Task requirements: For the records below, output each line exactly as it appears, from the first through the line with "ATOM 11 C C".

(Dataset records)
++++++++++++++++++++

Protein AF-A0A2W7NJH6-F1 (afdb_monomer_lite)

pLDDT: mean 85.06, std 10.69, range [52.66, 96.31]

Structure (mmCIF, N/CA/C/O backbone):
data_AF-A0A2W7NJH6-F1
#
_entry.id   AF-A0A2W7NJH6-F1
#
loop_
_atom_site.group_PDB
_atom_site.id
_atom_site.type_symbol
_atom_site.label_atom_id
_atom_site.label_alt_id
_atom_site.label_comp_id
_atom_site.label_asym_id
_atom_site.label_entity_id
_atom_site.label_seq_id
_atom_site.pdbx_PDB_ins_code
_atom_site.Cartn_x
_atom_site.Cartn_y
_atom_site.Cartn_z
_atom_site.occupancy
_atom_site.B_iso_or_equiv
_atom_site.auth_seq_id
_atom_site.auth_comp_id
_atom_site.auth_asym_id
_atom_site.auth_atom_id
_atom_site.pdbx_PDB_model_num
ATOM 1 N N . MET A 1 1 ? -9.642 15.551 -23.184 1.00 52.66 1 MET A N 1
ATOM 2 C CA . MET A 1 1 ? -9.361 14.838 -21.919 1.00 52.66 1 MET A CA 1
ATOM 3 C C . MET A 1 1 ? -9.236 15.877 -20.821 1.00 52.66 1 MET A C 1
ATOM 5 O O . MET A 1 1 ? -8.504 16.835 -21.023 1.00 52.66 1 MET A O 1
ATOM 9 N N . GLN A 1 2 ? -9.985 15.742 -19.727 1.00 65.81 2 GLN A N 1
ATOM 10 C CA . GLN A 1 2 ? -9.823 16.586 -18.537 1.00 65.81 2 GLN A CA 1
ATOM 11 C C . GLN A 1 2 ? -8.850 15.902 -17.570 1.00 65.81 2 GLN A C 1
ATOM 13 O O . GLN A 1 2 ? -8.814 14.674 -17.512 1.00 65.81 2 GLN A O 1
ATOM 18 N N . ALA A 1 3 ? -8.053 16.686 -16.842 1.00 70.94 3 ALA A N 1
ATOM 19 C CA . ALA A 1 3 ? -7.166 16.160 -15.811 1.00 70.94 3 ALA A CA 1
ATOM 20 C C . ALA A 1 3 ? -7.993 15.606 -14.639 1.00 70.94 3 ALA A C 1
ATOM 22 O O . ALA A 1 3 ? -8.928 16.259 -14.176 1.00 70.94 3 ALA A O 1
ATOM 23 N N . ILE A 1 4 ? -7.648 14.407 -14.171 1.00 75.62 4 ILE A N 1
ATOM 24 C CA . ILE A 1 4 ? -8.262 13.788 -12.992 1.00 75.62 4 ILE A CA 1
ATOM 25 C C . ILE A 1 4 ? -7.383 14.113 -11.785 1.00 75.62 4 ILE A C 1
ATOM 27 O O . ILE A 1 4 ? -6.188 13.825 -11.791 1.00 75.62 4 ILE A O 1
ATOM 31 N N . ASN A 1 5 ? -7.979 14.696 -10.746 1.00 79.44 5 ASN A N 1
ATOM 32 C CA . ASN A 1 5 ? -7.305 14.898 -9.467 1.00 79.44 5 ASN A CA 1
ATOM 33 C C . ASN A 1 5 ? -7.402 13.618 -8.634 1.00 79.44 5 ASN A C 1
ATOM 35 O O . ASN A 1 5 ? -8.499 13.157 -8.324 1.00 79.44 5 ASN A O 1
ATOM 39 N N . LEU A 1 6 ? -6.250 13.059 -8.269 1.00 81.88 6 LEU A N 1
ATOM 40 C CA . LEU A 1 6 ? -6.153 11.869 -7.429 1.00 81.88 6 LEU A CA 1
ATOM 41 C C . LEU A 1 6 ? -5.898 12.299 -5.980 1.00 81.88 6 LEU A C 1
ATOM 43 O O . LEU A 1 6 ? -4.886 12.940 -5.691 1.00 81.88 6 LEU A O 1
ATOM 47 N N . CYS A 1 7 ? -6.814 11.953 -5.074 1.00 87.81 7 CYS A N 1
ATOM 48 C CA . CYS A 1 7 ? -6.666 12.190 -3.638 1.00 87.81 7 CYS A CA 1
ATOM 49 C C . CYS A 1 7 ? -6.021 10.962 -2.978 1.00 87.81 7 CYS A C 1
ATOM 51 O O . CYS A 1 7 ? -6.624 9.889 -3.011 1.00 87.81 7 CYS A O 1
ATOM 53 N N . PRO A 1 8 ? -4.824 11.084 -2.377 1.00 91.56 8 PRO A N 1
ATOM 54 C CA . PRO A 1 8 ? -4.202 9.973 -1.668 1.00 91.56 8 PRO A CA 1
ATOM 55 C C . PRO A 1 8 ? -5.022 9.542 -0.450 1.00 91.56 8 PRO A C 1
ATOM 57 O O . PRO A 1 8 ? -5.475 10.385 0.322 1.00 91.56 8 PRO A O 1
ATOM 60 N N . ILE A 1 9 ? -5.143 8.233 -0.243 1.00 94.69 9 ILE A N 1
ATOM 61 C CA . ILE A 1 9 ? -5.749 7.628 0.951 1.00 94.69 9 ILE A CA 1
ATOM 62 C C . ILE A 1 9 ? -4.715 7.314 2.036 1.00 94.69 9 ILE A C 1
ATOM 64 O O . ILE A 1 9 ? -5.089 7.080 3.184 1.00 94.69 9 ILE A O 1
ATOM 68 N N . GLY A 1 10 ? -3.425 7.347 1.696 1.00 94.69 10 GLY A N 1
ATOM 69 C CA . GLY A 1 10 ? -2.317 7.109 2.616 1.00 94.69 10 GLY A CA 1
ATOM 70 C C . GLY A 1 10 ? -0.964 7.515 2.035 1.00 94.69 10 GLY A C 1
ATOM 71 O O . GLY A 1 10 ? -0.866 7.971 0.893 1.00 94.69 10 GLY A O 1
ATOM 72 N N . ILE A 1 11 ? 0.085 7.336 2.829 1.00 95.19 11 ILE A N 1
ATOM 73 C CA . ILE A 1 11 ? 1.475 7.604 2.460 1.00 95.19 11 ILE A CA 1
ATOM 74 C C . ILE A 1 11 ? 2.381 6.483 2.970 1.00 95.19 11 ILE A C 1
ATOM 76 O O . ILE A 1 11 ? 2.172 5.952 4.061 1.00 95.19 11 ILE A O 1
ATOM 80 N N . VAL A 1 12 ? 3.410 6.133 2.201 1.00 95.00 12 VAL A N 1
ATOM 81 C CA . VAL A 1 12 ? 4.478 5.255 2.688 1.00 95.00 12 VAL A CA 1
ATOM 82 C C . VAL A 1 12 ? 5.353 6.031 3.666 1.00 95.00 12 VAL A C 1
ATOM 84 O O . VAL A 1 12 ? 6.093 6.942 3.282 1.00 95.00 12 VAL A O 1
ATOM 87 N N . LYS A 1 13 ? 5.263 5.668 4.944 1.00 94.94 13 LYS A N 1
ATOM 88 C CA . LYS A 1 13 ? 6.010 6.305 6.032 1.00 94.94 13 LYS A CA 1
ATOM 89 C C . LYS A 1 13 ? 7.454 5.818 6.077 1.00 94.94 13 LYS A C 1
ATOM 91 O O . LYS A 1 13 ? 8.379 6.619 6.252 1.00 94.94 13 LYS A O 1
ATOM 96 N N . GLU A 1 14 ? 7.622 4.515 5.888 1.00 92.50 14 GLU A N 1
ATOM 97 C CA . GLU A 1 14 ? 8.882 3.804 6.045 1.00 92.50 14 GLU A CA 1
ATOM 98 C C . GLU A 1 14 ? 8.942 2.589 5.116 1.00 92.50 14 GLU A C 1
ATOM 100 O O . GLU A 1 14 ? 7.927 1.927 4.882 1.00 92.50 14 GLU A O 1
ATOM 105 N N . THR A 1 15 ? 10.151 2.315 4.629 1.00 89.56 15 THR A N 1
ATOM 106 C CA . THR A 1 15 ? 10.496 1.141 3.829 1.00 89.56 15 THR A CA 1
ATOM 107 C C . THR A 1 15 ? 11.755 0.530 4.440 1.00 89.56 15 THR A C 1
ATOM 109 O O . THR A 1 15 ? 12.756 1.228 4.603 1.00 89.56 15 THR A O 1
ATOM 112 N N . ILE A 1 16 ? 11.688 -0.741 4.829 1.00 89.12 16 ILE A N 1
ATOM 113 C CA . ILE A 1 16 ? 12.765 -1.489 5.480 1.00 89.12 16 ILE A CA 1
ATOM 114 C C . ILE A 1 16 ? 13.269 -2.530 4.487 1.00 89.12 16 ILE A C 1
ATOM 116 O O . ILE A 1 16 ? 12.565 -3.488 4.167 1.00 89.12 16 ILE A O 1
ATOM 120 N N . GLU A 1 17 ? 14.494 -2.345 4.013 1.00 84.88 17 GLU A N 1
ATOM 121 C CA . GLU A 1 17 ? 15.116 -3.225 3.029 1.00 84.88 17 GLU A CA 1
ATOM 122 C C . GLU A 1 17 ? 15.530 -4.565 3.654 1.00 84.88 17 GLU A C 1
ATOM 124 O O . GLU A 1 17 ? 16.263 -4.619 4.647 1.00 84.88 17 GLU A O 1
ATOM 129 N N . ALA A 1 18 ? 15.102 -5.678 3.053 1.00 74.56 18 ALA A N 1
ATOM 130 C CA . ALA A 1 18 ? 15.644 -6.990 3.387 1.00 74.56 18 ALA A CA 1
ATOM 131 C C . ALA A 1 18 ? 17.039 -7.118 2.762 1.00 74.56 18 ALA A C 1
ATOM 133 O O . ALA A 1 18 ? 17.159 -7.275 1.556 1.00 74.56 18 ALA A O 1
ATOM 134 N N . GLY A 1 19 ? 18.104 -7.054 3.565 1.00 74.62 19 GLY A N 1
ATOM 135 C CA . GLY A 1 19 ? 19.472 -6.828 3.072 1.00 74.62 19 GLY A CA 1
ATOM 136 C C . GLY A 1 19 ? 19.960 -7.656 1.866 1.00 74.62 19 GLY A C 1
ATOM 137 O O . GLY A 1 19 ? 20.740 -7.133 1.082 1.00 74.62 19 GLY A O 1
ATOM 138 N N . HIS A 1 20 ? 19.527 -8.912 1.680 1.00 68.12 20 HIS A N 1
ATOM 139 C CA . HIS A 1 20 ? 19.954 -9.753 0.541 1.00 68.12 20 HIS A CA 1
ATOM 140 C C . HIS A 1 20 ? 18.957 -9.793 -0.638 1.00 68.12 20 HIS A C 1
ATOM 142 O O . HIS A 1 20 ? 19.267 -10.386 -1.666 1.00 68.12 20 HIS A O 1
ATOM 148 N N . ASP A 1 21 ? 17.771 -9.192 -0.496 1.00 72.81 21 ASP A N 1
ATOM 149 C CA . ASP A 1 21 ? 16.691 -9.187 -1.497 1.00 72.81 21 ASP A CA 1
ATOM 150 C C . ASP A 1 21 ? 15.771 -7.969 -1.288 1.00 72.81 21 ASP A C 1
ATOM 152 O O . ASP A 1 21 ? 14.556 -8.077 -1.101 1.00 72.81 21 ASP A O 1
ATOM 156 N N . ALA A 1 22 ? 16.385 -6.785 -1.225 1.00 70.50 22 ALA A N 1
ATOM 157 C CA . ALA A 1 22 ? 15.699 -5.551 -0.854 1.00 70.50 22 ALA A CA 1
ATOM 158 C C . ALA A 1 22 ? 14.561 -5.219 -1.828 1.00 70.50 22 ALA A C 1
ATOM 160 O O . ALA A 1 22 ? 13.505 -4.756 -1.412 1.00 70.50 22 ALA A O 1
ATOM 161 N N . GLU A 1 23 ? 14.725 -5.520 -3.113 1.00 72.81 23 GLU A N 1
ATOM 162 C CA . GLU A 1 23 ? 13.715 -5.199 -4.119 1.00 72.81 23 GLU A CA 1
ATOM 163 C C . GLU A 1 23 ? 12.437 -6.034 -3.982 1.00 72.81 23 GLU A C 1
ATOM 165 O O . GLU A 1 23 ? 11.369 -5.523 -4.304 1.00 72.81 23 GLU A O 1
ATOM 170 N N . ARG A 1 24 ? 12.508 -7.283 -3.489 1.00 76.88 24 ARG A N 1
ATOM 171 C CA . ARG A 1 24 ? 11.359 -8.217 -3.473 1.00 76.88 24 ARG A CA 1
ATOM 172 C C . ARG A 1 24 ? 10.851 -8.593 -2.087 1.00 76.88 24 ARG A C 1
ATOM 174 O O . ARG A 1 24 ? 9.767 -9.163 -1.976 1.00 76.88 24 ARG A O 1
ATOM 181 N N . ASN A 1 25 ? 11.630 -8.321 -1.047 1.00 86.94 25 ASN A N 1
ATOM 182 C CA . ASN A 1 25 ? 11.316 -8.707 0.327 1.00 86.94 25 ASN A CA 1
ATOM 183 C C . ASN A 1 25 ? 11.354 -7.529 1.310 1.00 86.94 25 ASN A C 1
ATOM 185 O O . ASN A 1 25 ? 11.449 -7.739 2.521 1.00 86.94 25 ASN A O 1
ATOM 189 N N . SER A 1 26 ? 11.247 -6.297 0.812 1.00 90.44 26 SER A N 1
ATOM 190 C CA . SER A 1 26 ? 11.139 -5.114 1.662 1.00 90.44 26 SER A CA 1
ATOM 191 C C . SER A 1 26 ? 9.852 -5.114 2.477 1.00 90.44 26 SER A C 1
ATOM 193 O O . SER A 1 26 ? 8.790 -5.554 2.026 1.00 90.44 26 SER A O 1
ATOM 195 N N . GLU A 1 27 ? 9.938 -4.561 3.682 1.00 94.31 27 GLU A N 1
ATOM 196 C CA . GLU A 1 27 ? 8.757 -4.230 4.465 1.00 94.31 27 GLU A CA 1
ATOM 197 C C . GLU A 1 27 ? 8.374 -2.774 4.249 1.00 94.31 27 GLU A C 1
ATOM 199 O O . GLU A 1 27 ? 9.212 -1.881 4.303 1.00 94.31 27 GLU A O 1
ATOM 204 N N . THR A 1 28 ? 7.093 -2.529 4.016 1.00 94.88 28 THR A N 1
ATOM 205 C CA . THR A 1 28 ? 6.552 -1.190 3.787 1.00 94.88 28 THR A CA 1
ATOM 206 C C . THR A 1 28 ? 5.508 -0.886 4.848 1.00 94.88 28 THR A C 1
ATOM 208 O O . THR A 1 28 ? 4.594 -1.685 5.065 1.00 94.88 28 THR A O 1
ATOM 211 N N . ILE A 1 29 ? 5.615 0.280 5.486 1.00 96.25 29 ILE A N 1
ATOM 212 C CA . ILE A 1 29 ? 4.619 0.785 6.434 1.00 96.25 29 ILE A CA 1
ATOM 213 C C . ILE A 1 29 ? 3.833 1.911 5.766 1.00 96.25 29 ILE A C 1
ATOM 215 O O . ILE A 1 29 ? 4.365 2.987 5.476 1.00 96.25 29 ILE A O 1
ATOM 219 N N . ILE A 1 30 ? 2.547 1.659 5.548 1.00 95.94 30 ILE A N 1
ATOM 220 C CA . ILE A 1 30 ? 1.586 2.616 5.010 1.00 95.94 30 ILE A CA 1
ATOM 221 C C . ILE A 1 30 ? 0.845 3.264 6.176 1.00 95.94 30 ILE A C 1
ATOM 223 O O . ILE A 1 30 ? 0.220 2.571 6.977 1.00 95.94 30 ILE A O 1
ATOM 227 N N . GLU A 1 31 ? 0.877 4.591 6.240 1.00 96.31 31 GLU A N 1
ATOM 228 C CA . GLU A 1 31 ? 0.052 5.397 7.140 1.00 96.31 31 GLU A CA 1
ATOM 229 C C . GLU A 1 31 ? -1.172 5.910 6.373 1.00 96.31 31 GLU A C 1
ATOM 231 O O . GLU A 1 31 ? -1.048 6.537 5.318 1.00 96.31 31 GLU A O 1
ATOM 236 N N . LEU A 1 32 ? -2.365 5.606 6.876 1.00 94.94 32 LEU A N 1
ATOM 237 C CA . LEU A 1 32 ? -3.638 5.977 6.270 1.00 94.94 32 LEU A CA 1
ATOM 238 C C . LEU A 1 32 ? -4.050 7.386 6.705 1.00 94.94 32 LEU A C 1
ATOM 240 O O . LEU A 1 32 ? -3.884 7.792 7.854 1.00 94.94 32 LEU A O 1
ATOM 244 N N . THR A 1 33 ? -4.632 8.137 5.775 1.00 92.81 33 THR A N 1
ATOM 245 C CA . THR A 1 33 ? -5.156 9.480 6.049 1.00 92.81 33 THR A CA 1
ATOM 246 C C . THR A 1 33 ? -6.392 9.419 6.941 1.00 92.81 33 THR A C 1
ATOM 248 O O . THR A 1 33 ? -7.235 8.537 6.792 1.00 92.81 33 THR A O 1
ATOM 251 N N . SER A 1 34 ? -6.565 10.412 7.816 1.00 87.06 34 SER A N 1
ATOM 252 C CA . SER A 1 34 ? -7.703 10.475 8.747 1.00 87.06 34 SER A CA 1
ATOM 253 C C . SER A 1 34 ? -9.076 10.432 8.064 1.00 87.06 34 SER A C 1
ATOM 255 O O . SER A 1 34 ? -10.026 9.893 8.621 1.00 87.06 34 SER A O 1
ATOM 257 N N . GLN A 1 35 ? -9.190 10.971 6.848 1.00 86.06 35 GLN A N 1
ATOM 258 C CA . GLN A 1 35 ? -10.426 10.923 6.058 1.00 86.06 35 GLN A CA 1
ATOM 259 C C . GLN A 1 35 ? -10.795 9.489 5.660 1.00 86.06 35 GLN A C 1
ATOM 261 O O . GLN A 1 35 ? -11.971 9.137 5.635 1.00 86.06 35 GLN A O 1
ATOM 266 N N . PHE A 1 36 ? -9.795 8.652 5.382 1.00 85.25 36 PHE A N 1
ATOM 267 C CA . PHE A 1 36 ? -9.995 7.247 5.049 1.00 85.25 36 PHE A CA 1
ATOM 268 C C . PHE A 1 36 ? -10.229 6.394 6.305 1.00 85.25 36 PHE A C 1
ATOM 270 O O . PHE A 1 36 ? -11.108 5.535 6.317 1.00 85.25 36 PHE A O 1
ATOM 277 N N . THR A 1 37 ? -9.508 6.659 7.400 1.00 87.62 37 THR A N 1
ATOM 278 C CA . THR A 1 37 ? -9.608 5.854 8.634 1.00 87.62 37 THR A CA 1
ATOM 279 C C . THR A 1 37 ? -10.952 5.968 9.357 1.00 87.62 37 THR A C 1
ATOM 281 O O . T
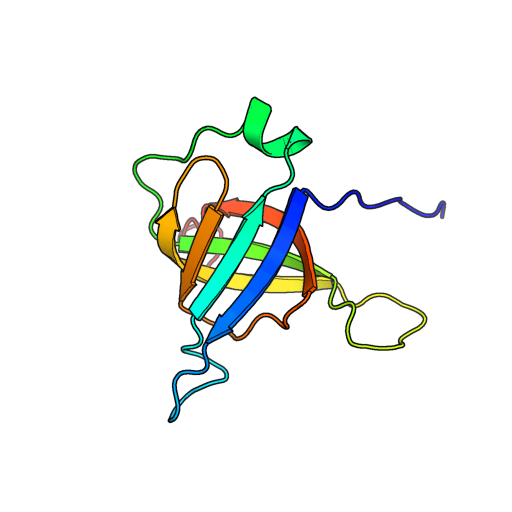HR A 1 37 ? -11.285 5.111 10.177 1.00 87.62 37 THR A O 1
ATOM 284 N N . GLN A 1 38 ? -11.748 6.998 9.051 1.00 83.06 38 GLN A N 1
ATOM 285 C CA . GLN A 1 38 ? -13.105 7.168 9.584 1.00 83.06 38 GLN A CA 1
ATOM 286 C C . GLN A 1 38 ? -14.091 6.105 9.083 1.00 83.06 38 GLN A C 1
ATOM 288 O O . GLN A 1 38 ? -15.038 5.773 9.793 1.00 83.06 38 GLN A O 1
ATOM 293 N N . SER A 1 39 ? -13.882 5.577 7.876 1.00 78.62 39 SER A N 1
ATOM 294 C CA . SER A 1 39 ? -14.750 4.569 7.251 1.00 78.62 39 SER A CA 1
ATOM 295 C C . SER A 1 39 ? -14.045 3.234 7.007 1.00 78.62 39 SER A C 1
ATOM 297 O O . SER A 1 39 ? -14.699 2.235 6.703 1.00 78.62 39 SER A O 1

++++++++++++++++++++

Answer below:
Protein AF-A0A2W7NJH6-F1 (afdb_monomer_lite)

pLDDT: mean 85.06, std 10.69, range [52.66, 96.31]

Structure (mmCIF, N/CA/C/O backbone):
data_AF-A0A2W7NJH6-F1
#
_entry.id   AF-A0A2W7NJH6-F1
#
loop_
_atom_site.group_PDB
_atom_site.id
_atom_site.type_symbol
_atom_site.label_atom_id
_atom_site.label_alt_id
_atom_site.label_comp_id
_atom_site.label_asym_id
_atom_site.label_entity_id
_atom_site.label_seq_id
_atom_site.pdbx_PDB_ins_code
_atom_site.Cartn_x
_atom_site.Cartn_y
_atom_site.Cartn_z
_atom_site.occupancy
_atom_site.B_iso_or_equiv
_atom_site.auth_seq_id
_atom_site.auth_comp_id
_atom_site.auth_asym_id
_atom_site.auth_atom_id
_atom_site.pdbx_PDB_model_num
ATOM 1 N N . MET A 1 1 ? -9.642 15.551 -23.184 1.00 52.66 1 MET A N 1
ATOM 2 C CA . MET A 1 1 ? -9.361 14.838 -21.919 1.00 52.66 1 MET A CA 1
ATOM 3 C C . MET A 1 1 ? -9.236 15.877 -20.821 1.00 52.66 1 MET A C 1
ATOM 5 O O . MET A 1 1 ? -8.504 16.835 -21.023 1.00 52.66 1 MET A O 1
ATOM 9 N N . GLN A 1 2 ? -9.985 15.742 -19.727 1.00 65.81 2 GLN A N 1
ATOM 10 C CA . GLN A 1 2 ? -9.823 16.586 -18.537 1.00 65.81 2 GLN A CA 1
ATOM 11 C C . GLN A 1 2 ? -8.850 15.902 -17.570 1.00 65.81 2 GLN A C 1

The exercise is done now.